On 30-Apr-08, at 5:31 PM, Kevin Osborn wrote:
I have an index of about 3,000,000 products and about 8500
customers. Each customers has access to about 50 to about 500,000 of
the products.
Our current method was using a bitset in the filter. So, for each
customer, they have a bitset in the cache. For each docId that they
have access to, the bit is set. This is probably the best
performance-wise for searches, but it consumes a lot of memory,
especially because each document that they don't have access to also
consumes space (a 0). It also is probably the cause of our problems
when either these customer access lists (stored in files) or the
index is updated.
Is there a better way to manage access control?
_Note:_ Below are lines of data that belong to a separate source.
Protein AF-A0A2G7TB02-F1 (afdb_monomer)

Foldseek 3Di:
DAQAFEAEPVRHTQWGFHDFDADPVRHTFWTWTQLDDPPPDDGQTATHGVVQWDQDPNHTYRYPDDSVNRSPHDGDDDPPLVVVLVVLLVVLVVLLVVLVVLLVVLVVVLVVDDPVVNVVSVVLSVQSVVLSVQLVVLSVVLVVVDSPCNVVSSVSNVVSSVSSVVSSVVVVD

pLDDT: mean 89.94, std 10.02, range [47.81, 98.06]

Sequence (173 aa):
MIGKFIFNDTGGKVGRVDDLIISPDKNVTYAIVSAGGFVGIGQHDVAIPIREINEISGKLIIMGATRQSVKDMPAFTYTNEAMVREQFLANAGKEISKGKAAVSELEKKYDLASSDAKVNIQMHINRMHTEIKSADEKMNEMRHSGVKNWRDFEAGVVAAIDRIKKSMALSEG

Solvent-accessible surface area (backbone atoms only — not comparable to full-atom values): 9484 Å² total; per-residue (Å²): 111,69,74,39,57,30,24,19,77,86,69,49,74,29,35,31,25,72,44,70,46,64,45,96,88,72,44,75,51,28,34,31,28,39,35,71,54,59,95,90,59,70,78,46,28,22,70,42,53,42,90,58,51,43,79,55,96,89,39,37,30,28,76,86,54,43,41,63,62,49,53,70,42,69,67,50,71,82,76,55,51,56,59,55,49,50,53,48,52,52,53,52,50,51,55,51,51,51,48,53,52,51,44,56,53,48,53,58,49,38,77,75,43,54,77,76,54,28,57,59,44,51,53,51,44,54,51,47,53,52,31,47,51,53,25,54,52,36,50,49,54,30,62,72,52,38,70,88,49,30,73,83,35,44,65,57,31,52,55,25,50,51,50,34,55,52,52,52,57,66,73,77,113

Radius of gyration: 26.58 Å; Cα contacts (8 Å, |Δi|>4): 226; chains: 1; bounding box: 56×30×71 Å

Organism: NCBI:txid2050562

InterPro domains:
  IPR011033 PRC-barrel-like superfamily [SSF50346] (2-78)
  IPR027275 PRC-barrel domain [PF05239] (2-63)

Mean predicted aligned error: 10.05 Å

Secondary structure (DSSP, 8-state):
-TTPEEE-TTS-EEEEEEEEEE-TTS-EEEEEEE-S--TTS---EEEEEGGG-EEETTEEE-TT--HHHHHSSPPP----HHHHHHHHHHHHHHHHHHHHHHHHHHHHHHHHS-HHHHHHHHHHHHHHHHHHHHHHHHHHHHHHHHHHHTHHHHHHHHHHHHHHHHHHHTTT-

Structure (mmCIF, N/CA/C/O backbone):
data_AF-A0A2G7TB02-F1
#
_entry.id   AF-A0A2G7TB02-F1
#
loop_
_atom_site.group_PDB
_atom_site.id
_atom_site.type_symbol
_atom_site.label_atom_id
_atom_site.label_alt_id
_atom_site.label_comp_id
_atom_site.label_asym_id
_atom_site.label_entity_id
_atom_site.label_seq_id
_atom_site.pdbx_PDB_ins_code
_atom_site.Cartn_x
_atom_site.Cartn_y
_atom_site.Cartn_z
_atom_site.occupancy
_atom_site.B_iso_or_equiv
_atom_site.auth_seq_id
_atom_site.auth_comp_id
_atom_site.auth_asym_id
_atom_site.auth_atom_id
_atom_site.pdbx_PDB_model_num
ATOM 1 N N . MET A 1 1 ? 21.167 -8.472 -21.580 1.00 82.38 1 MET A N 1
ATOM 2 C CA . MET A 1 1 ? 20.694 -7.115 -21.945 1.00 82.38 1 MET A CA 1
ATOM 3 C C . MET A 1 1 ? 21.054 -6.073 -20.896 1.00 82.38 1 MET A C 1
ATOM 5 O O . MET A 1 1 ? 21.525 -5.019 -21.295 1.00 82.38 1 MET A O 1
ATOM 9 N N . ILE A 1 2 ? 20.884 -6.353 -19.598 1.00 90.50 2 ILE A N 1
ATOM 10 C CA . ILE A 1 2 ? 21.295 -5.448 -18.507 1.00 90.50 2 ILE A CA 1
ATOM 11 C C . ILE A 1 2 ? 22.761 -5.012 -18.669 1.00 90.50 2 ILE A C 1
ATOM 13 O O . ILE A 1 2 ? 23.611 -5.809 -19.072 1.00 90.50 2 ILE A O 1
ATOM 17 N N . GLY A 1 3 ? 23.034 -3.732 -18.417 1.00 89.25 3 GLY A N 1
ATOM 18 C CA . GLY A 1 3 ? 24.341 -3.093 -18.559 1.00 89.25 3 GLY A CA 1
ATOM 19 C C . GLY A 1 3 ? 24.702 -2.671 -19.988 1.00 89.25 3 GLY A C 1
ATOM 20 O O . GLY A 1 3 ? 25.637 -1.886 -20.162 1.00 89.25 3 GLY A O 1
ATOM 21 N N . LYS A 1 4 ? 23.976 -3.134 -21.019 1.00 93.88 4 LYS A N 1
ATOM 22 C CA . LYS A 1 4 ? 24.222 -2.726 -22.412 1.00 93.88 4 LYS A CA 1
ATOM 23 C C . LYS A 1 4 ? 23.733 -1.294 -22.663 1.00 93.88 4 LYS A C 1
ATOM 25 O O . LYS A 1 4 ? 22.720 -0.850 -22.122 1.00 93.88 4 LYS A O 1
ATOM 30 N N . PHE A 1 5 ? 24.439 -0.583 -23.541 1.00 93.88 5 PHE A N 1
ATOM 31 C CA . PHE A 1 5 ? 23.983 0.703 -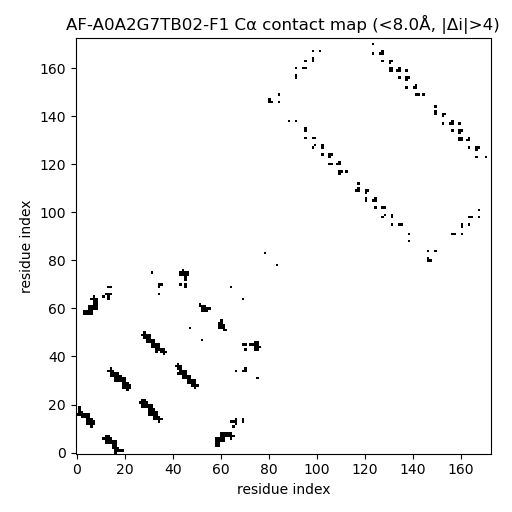24.066 1.00 93.88 5 PHE A CA 1
ATOM 32 C C . PHE A 1 5 ? 22.949 0.517 -25.174 1.00 93.88 5 PHE A C 1
ATOM 34 O O . PHE A 1 5 ? 23.034 -0.430 -25.959 1.00 93.88 5 PHE A O 1
ATOM 41 N N . ILE A 1 6 ? 22.014 1.461 -25.240 1.00 94.19 6 ILE A N 1
ATOM 42 C CA . ILE A 1 6 ? 21.049 1.587 -26.327 1.00 94.19 6 ILE A CA 1
ATOM 43 C C . ILE A 1 6 ? 21.522 2.684 -27.273 1.00 94.19 6 ILE A C 1
ATOM 45 O O . ILE A 1 6 ? 21.943 3.765 -26.841 1.00 94.19 6 ILE A O 1
ATOM 49 N N . PHE A 1 7 ? 21.433 2.389 -28.561 1.00 95.06 7 PHE A N 1
ATOM 50 C CA . PHE A 1 7 ? 21.759 3.273 -29.664 1.00 95.06 7 PHE A CA 1
ATOM 51 C C . PHE A 1 7 ? 20.503 3.577 -30.482 1.00 95.06 7 PHE A C 1
ATOM 53 O O . PHE A 1 7 ? 19.486 2.896 -30.363 1.00 95.06 7 PHE A O 1
ATOM 60 N N . ASN A 1 8 ? 20.579 4.595 -31.321 1.00 94.88 8 ASN A N 1
ATOM 61 C CA . ASN A 1 8 ? 19.619 4.809 -32.393 1.00 94.88 8 ASN A CA 1
ATOM 62 C C . ASN A 1 8 ? 20.157 4.276 -33.730 1.00 94.88 8 ASN A C 1
ATOM 64 O O . ASN A 1 8 ? 21.271 3.752 -33.815 1.00 94.88 8 ASN A O 1
ATOM 68 N N . ASP A 1 9 ? 19.356 4.416 -34.779 1.00 93.50 9 ASP A N 1
ATOM 69 C CA . ASP A 1 9 ? 19.651 3.993 -36.149 1.00 93.50 9 ASP A CA 1
ATOM 70 C C . ASP A 1 9 ? 20.820 4.755 -36.800 1.00 93.50 9 ASP A C 1
ATOM 72 O O . ASP A 1 9 ? 21.427 4.251 -37.741 1.00 93.50 9 ASP A O 1
ATOM 76 N N . THR A 1 10 ? 21.217 5.909 -36.252 1.00 93.94 10 THR A N 1
ATOM 77 C CA . THR A 1 10 ? 22.413 6.657 -36.682 1.00 93.94 10 THR A CA 1
ATOM 78 C C . THR A 1 10 ? 23.671 6.313 -35.876 1.00 93.94 10 THR A C 1
ATOM 80 O O . THR A 1 10 ? 24.741 6.874 -36.111 1.00 93.94 10 THR A O 1
ATOM 83 N N . GLY A 1 11 ? 23.577 5.373 -34.927 1.00 91.69 11 GLY A N 1
ATOM 84 C CA . GLY A 1 11 ? 24.689 4.939 -34.076 1.00 91.69 11 GLY A CA 1
ATOM 85 C C . GLY A 1 11 ? 24.956 5.836 -32.862 1.00 91.69 11 GLY A C 1
ATOM 86 O O . GLY A 1 11 ? 25.902 5.591 -32.112 1.00 91.69 11 GLY A O 1
ATOM 87 N N . GLY A 1 12 ? 24.122 6.849 -32.628 1.00 92.56 12 GLY A N 1
ATOM 88 C CA . GLY A 1 12 ? 24.156 7.693 -31.440 1.00 92.56 12 GLY A CA 1
ATOM 89 C C . GLY A 1 12 ? 23.647 6.959 -30.198 1.00 92.56 12 GLY A C 1
ATOM 90 O O . GLY A 1 12 ? 22.617 6.293 -30.229 1.00 92.56 12 GLY A O 1
ATOM 91 N N . LYS A 1 13 ? 24.357 7.089 -29.073 1.00 92.31 13 LYS A N 1
ATOM 92 C CA . LYS A 1 13 ? 23.948 6.512 -27.782 1.00 92.31 13 LYS A CA 1
ATOM 93 C C . LYS A 1 13 ? 22.802 7.318 -27.163 1.00 92.31 13 LYS A C 1
ATOM 95 O O . LYS A 1 13 ? 22.936 8.525 -26.959 1.00 92.31 13 LYS A O 1
ATOM 100 N N . VAL A 1 14 ? 21.727 6.631 -26.780 1.00 92.62 14 VAL A N 1
ATOM 101 C CA . VAL A 1 14 ? 20.516 7.248 -26.208 1.00 92.62 14 VAL A CA 1
ATOM 102 C C . VAL A 1 14 ? 20.265 6.878 -24.741 1.00 92.62 14 VAL A C 1
ATOM 104 O O . VAL A 1 14 ? 19.630 7.655 -24.038 1.00 92.62 14 VAL A O 1
ATOM 107 N N . GLY A 1 15 ? 20.827 5.770 -24.239 1.00 91.88 15 GLY A N 1
ATOM 108 C CA . GLY A 1 15 ? 20.668 5.354 -22.836 1.00 91.88 15 GLY A CA 1
ATOM 109 C C . GLY A 1 15 ? 21.458 4.095 -22.462 1.00 91.88 15 GLY A C 1
ATOM 110 O O . GLY A 1 15 ? 22.261 3.597 -23.258 1.00 91.88 15 GLY A O 1
ATOM 111 N N . ARG A 1 16 ? 21.246 3.580 -21.244 1.00 92.88 16 ARG A N 1
ATOM 112 C CA . ARG A 1 16 ? 21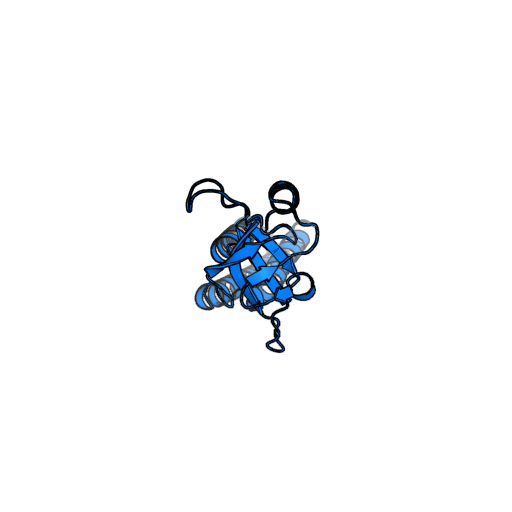.773 2.287 -20.758 1.00 92.88 16 ARG A CA 1
ATOM 113 C C . ARG A 1 16 ? 20.645 1.481 -20.118 1.00 92.88 16 ARG A C 1
ATOM 115 O O . ARG A 1 16 ? 19.859 2.063 -19.387 1.00 92.88 16 ARG A O 1
ATOM 122 N N . VAL A 1 17 ? 20.581 0.178 -20.389 1.00 93.38 17 VAL A N 1
ATOM 123 C CA . VAL A 1 17 ? 19.649 -0.726 -19.701 1.00 93.38 17 VAL A CA 1
ATOM 124 C C . VAL A 1 17 ? 20.174 -1.001 -18.296 1.00 93.38 17 VAL A C 1
ATOM 126 O O . VAL A 1 17 ? 21.242 -1.603 -18.158 1.00 93.38 17 VAL A O 1
ATOM 129 N N . ASP A 1 18 ? 19.422 -0.600 -17.281 1.00 90.00 18 ASP A N 1
ATOM 130 C CA . ASP A 1 18 ? 19.780 -0.786 -15.872 1.00 90.00 18 ASP A CA 1
ATOM 131 C C . ASP A 1 18 ? 19.028 -1.962 -15.247 1.00 90.00 18 ASP A C 1
ATOM 133 O O . ASP A 1 18 ? 19.611 -2.688 -14.445 1.00 90.00 18 ASP A O 1
ATOM 137 N N . ASP A 1 19 ? 17.793 -2.214 -15.684 1.00 90.19 19 ASP A N 1
ATOM 138 C CA . ASP A 1 19 ? 16.989 -3.348 -15.221 1.00 90.19 19 ASP A CA 1
ATOM 139 C C . ASP A 1 19 ? 15.990 -3.821 -16.295 1.00 90.19 19 ASP A C 1
ATOM 141 O O . ASP A 1 19 ? 15.843 -3.194 -17.350 1.00 90.19 19 ASP A O 1
ATOM 145 N N . LEU A 1 20 ? 15.308 -4.939 -16.046 1.00 91.38 20 LEU A N 1
ATOM 146 C CA . LEU A 1 20 ? 14.248 -5.499 -16.883 1.00 91.38 20 LEU A CA 1
ATOM 147 C C . LEU A 1 20 ? 13.012 -5.816 -16.032 1.00 91.38 20 LEU A C 1
ATOM 149 O O . LEU A 1 20 ? 13.103 -6.503 -15.019 1.00 91.38 20 LEU A O 1
ATOM 153 N N . ILE A 1 21 ? 11.830 -5.409 -16.495 1.00 87.88 21 ILE A N 1
ATOM 154 C CA . ILE A 1 21 ? 10.563 -5.863 -15.913 1.00 87.88 21 ILE A CA 1
ATOM 155 C C . ILE A 1 21 ? 10.187 -7.199 -16.551 1.00 87.88 21 ILE A C 1
ATOM 157 O O . ILE A 1 21 ? 10.000 -7.294 -17.768 1.00 87.88 21 ILE A O 1
ATOM 161 N N . ILE A 1 22 ? 10.032 -8.220 -15.712 1.00 87.38 22 ILE A N 1
ATOM 162 C CA . ILE A 1 22 ? 9.602 -9.562 -16.107 1.00 87.38 22 ILE A CA 1
ATOM 163 C C . ILE A 1 22 ? 8.154 -9.759 -15.654 1.00 87.38 22 ILE A C 1
ATOM 165 O O . ILE A 1 22 ? 7.833 -9.549 -14.484 1.00 87.38 22 ILE A O 1
ATOM 169 N N . SER A 1 23 ? 7.270 -10.146 -16.570 1.00 81.88 23 SER A N 1
ATOM 170 C CA . SER A 1 23 ? 5.881 -10.479 -16.253 1.00 81.88 23 SER A CA 1
ATOM 171 C C . SER A 1 23 ? 5.765 -11.835 -15.535 1.00 81.88 23 SER A C 1
ATOM 173 O O . SER A 1 23 ? 6.694 -12.645 -15.572 1.00 81.88 23 SER A O 1
ATOM 175 N N . PRO A 1 24 ? 4.629 -12.126 -14.870 1.00 78.44 24 PRO A N 1
ATOM 176 C CA . PRO A 1 24 ? 4.443 -13.377 -14.122 1.00 78.44 24 PRO A CA 1
ATOM 177 C C . PRO A 1 24 ? 4.611 -14.658 -14.955 1.00 78.44 24 PRO A C 1
ATOM 179 O O . PRO A 1 24 ? 5.006 -15.696 -14.430 1.00 78.44 24 PRO A O 1
ATOM 182 N N . ASP A 1 25 ? 4.356 -14.579 -16.260 1.00 87.19 25 ASP A N 1
ATOM 183 C CA . ASP A 1 25 ? 4.566 -15.644 -17.249 1.00 87.19 25 ASP A CA 1
ATOM 184 C C . ASP A 1 25 ? 6.039 -15.792 -17.696 1.00 87.19 25 ASP A C 1
ATOM 186 O O . ASP A 1 25 ? 6.336 -16.569 -18.600 1.00 87.19 25 ASP A O 1
ATOM 190 N N . LYS A 1 26 ? 6.968 -15.092 -17.029 1.00 84.94 26 LYS A N 1
ATOM 191 C CA . LYS A 1 26 ? 8.424 -15.093 -17.257 1.00 84.94 26 LYS A CA 1
ATOM 192 C C . LYS A 1 26 ? 8.881 -14.434 -18.563 1.00 84.94 26 LYS A C 1
ATOM 194 O O . LYS A 1 26 ? 10.023 -14.639 -18.974 1.00 84.94 26 LYS A O 1
ATOM 199 N N . ASN A 1 27 ? 8.045 -13.599 -19.176 1.00 89.75 27 ASN A N 1
ATOM 200 C CA . ASN A 1 27 ? 8.431 -12.807 -20.341 1.00 89.75 27 ASN A CA 1
ATOM 201 C C . ASN A 1 27 ? 9.013 -11.444 -19.935 1.00 89.75 27 ASN A C 1
ATOM 203 O O . ASN A 1 27 ? 8.539 -10.791 -19.010 1.00 89.75 27 ASN A O 1
ATOM 207 N N . VAL A 1 28 ? 10.050 -10.979 -20.634 1.00 90.75 28 VAL A N 1
ATOM 208 C CA . VAL A 1 28 ? 10.537 -9.601 -20.465 1.00 90.75 28 VAL A CA 1
ATOM 209 C C . VAL A 1 28 ? 9.552 -8.669 -21.161 1.00 90.75 28 VAL A C 1
ATOM 211 O O . VAL A 1 28 ? 9.277 -8.838 -22.345 1.00 90.75 28 VAL A O 1
ATOM 214 N N . THR A 1 29 ? 9.024 -7.684 -20.441 1.00 92.38 29 THR A N 1
ATOM 215 C CA . THR A 1 29 ? 8.011 -6.754 -20.971 1.00 92.38 29 THR A CA 1
ATOM 216 C C . THR A 1 29 ? 8.580 -5.363 -21.221 1.00 92.38 29 THR A C 1
ATOM 218 O O . THR A 1 29 ? 8.320 -4.772 -22.272 1.00 92.38 29 THR A O 1
ATOM 221 N N . TYR A 1 30 ? 9.419 -4.872 -20.307 1.00 94.06 30 TYR A N 1
ATOM 222 C CA . TYR A 1 30 ? 10.054 -3.558 -20.398 1.00 94.06 30 TYR A CA 1
ATOM 223 C C . TYR A 1 30 ? 11.530 -3.634 -20.018 1.00 94.06 30 TYR A C 1
ATOM 225 O O . TYR A 1 30 ? 11.922 -4.415 -19.152 1.00 94.06 30 TYR A O 1
ATOM 233 N N . ALA A 1 31 ? 12.337 -2.778 -20.635 1.00 94.00 31 ALA A N 1
ATOM 234 C CA . ALA A 1 31 ? 13.669 -2.437 -20.169 1.00 94.00 31 ALA A CA 1
ATOM 235 C C . ALA A 1 31 ? 13.614 -1.105 -19.419 1.00 94.00 31 ALA A C 1
ATOM 237 O O . ALA A 1 31 ? 13.036 -0.137 -19.917 1.00 94.00 31 ALA A O 1
ATOM 238 N N . ILE A 1 32 ? 14.233 -1.048 -18.243 1.00 92.38 32 ILE A N 1
ATOM 239 C CA . ILE A 1 32 ? 14.434 0.200 -17.512 1.00 92.38 32 ILE A CA 1
ATOM 240 C C . ILE A 1 32 ? 15.719 0.834 -18.022 1.00 92.38 32 ILE A C 1
ATOM 242 O O . ILE A 1 32 ? 16.794 0.230 -17.955 1.00 92.38 32 ILE A O 1
ATOM 246 N N . VAL A 1 33 ? 15.589 2.026 -18.597 1.00 92.31 33 VAL A N 1
ATOM 247 C CA . VAL A 1 33 ? 16.655 2.706 -19.326 1.00 92.31 33 VAL A CA 1
ATOM 248 C C . VAL A 1 33 ? 17.005 4.017 -18.649 1.00 92.31 33 VAL A C 1
ATOM 250 O O . VAL A 1 33 ? 16.176 4.912 -18.531 1.00 92.31 33 VAL A O 1
ATOM 253 N N . SER A 1 34 ? 18.274 4.166 -18.295 1.00 89.44 34 SER A N 1
ATOM 254 C CA . SER A 1 34 ? 18.819 5.403 -17.747 1.00 89.44 34 SER A CA 1
ATOM 255 C C . SER A 1 34 ? 19.116 6.385 -18.882 1.00 89.44 34 SER A C 1
ATOM 257 O O . SER A 1 34 ? 20.081 6.209 -19.639 1.00 89.44 34 SER A O 1
ATOM 259 N N . ALA A 1 35 ? 18.290 7.431 -19.012 1.00 82.31 35 ALA A N 1
ATOM 260 C CA . ALA A 1 35 ? 18.368 8.443 -20.080 1.00 82.31 35 ALA A CA 1
ATOM 261 C C . ALA A 1 35 ? 19.506 9.478 -19.869 1.00 82.31 35 ALA A C 1
ATOM 263 O O . ALA A 1 35 ? 19.891 10.241 -20.769 1.00 82.31 35 ALA A O 1
ATOM 264 N N . GLY A 1 36 ? 20.114 9.465 -18.678 1.00 67.06 36 GLY A N 1
ATOM 265 C CA . GLY A 1 36 ? 21.335 10.189 -18.333 1.00 67.06 36 GLY A CA 1
ATOM 266 C C . GLY A 1 36 ? 21.180 11.121 -17.131 1.00 67.06 36 GLY A C 1
ATOM 267 O O . GLY A 1 36 ? 20.514 12.143 -17.223 1.00 67.06 36 GLY A O 1
ATOM 268 N N . GLY A 1 37 ? 21.915 10.782 -16.075 1.00 57.84 37 GLY A N 1
ATOM 269 C CA . GLY A 1 37 ? 22.179 11.481 -14.815 1.00 57.84 37 GLY A CA 1
ATOM 270 C C . GLY A 1 37 ? 23.209 10.613 -14.076 1.00 57.84 37 GLY A C 1
ATOM 271 O O . GLY A 1 37 ? 23.268 9.407 -14.329 1.00 57.84 37 GLY A O 1
ATOM 272 N N . PHE A 1 38 ? 24.106 11.183 -13.271 1.00 49.69 38 PHE A N 1
ATOM 273 C 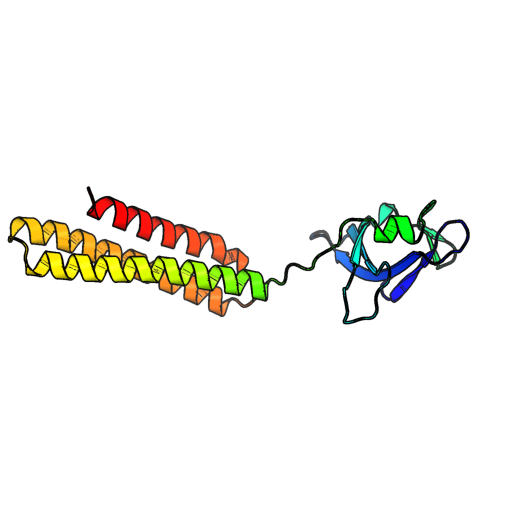CA . PHE A 1 38 ? 25.010 10.347 -12.470 1.00 49.69 38 PHE A CA 1
ATOM 274 C C . PHE A 1 38 ? 24.179 9.557 -11.451 1.00 49.69 38 PHE A C 1
ATOM 276 O O . PHE A 1 38 ? 23.210 10.082 -10.901 1.00 49.69 38 PHE A O 1
ATOM 283 N N . VAL A 1 39 ? 24.576 8.309 -11.192 1.00 50.25 39 VAL A N 1
ATOM 284 C CA . VAL A 1 39 ? 24.067 7.508 -10.071 1.00 50.25 39 VAL A CA 1
ATOM 285 C C . VAL A 1 39 ? 24.091 8.388 -8.813 1.00 50.25 39 VAL A C 1
ATOM 287 O O . VAL A 1 39 ? 25.166 8.786 -8.373 1.00 50.25 39 VAL A O 1
ATOM 290 N N . GLY A 1 40 ? 22.920 8.740 -8.275 1.00 51.06 40 GLY A N 1
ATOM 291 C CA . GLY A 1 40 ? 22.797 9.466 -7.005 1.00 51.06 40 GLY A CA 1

I was thinking of
storing the user access list as a specific document type in the
index. Basically, a single multi-value field. But I'm not quite sure
where to go from here.
The best way to go about this is to refactor the problem into the true
constraints that exist. It is unlikely that ~2,125,000,000 customer-
product pairs were manually created. Surely these resulted from
groups of less fine-grained control. Could these groups be the
filters you use?
Another option is to look for ways to transform the data based on its
intristic characteristics. Even if there are no longer explicit
control categories that you can leverage, you can look for groups of
documents that many users share access to, or large groups of docs
that few users have access to, and compose a single query's filter out
groups. This is probably pretty hard. A simpler application of the
idea is to look for a partitioning of the documents where few users
having access to one set have access to the other set. Put these in
two separate solrs/cores. Assuming a perfect partitioning, that
halves memory consumption.
Also consider that currently filters of size < 3000 are stored as
hashes (size proportional to # docs) rather than bitsets, thus consume
less memory. This is configurable (but don't go too high).
-Mike